> **Aim of the task**:
Look below for the line with "data_AF-A0A5B8U6C7-F1"; begin the copy there and stop after the line with "ATOM 5 O O .", keeping the text exact and the pictures out.

Entries taken from a collection
##############################
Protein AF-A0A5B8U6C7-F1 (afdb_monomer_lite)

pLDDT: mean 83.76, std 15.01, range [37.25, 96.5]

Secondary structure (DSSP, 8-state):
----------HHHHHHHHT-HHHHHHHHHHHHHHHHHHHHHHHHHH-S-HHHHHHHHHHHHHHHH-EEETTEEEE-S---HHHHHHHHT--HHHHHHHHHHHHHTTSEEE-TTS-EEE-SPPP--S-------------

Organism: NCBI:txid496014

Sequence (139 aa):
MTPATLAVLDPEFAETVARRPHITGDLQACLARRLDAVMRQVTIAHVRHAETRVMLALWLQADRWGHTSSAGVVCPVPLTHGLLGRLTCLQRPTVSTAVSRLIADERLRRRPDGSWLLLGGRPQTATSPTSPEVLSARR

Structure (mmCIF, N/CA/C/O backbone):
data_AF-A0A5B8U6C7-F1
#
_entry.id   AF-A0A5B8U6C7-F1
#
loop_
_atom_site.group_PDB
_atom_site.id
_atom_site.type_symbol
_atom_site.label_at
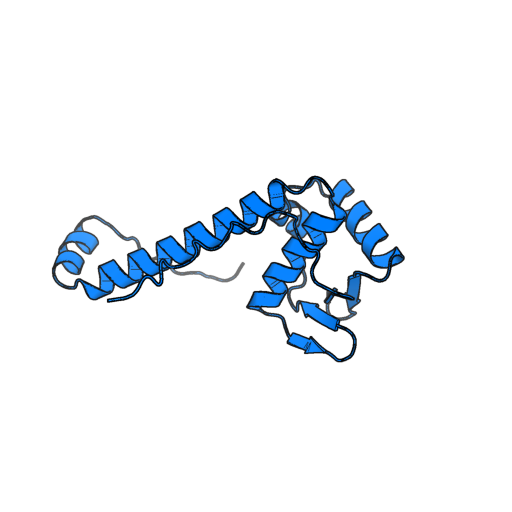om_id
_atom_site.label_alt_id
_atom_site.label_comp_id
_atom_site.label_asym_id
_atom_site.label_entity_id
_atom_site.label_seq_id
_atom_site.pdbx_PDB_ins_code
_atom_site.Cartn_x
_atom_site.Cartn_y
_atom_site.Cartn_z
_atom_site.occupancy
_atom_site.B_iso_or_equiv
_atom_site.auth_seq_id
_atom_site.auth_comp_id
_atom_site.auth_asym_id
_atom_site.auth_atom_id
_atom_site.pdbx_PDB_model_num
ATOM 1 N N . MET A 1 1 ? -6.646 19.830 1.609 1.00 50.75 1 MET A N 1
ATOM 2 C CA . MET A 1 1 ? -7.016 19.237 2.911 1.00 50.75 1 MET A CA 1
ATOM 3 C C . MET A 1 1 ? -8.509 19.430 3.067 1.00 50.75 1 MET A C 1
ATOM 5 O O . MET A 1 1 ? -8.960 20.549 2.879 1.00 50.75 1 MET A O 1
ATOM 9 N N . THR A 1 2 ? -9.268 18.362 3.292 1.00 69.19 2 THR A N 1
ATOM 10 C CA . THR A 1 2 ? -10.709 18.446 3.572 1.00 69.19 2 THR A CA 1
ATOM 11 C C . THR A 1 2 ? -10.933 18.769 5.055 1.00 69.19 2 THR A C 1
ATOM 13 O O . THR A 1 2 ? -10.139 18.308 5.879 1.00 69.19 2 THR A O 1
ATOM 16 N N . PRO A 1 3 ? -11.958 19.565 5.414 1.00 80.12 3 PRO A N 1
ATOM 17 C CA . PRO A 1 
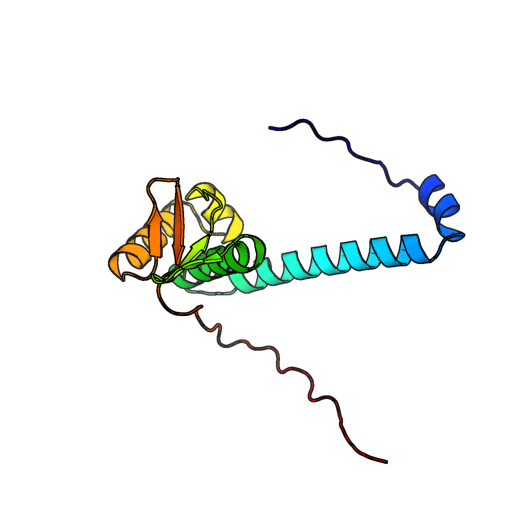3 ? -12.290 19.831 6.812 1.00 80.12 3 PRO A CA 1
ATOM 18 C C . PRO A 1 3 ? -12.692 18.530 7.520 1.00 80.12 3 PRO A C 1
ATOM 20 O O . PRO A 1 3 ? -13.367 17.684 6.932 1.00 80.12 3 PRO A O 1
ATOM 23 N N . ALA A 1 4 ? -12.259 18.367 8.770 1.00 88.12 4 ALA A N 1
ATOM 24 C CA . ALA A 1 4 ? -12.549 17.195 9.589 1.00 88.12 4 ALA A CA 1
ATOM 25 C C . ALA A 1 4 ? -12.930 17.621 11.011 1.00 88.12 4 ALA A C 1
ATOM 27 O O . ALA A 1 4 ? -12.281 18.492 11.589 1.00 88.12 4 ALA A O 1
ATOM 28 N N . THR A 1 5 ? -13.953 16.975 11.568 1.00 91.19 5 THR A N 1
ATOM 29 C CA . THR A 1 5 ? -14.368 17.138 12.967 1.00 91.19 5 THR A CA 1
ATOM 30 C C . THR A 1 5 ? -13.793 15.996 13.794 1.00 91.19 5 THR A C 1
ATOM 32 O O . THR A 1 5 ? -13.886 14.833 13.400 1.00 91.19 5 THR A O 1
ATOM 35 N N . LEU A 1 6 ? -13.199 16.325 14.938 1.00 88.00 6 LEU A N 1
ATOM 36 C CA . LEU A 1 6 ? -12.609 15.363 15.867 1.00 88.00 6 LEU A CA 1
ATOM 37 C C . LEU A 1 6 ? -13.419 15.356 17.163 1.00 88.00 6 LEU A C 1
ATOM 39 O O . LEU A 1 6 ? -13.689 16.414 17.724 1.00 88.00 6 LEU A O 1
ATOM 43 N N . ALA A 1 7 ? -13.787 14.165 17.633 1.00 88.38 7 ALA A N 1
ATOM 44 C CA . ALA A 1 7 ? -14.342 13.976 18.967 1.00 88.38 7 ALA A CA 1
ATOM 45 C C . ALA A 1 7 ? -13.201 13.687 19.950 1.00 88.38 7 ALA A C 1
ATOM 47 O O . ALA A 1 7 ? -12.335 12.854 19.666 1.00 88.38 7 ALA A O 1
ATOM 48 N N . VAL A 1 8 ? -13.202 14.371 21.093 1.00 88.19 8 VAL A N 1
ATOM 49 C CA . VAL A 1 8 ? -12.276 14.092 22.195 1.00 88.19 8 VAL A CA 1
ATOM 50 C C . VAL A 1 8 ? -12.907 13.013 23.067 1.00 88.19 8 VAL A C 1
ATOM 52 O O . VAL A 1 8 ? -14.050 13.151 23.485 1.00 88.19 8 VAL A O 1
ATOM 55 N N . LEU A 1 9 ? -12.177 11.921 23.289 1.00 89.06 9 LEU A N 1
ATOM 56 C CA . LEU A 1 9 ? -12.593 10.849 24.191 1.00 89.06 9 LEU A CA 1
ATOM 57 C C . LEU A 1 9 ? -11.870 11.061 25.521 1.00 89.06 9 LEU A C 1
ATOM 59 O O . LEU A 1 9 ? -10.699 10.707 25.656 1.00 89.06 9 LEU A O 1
##############################
> **Result of this task**:
data_AF-A0A5B8U6C7-F1
#
_entry.id   AF-A0A5B8U6C7-F1
#
loop_
_atom_site.group_PDB
_atom_site.id
_atom_site.type_symbol
_atom_site.label_at
om_id
_atom_site.label_alt_id
_atom_site.label_comp_id
_atom_site.label_asym_id
_atom_site.label_entity_id
_atom_site.label_seq_id
_atom_site.pdbx_PDB_ins_code
_atom_site.Cartn_x
_atom_site.Cartn_y
_atom_site.Cartn_z
_atom_site.occupancy
_atom_site.B_iso_or_equiv
_atom_site.auth_seq_id
_atom_site.auth_comp_id
_atom_site.auth_asym_id
_atom_site.auth_atom_id
_atom_site.pdbx_PDB_model_num
ATOM 1 N N . MET A 1 1 ? -6.646 19.830 1.609 1.00 50.75 1 MET A N 1
ATOM 2 C CA . MET A 1 1 ? -7.016 19.237 2.911 1.00 50.75 1 MET A CA 1
ATOM 3 C C . MET A 1 1 ? -8.509 19.430 3.067 1.00 50.75 1 MET A C 1
ATOM 5 O O . MET A 1 1 ? -8.960 20.549 2.879 1.00 50.75 1 MET A O 1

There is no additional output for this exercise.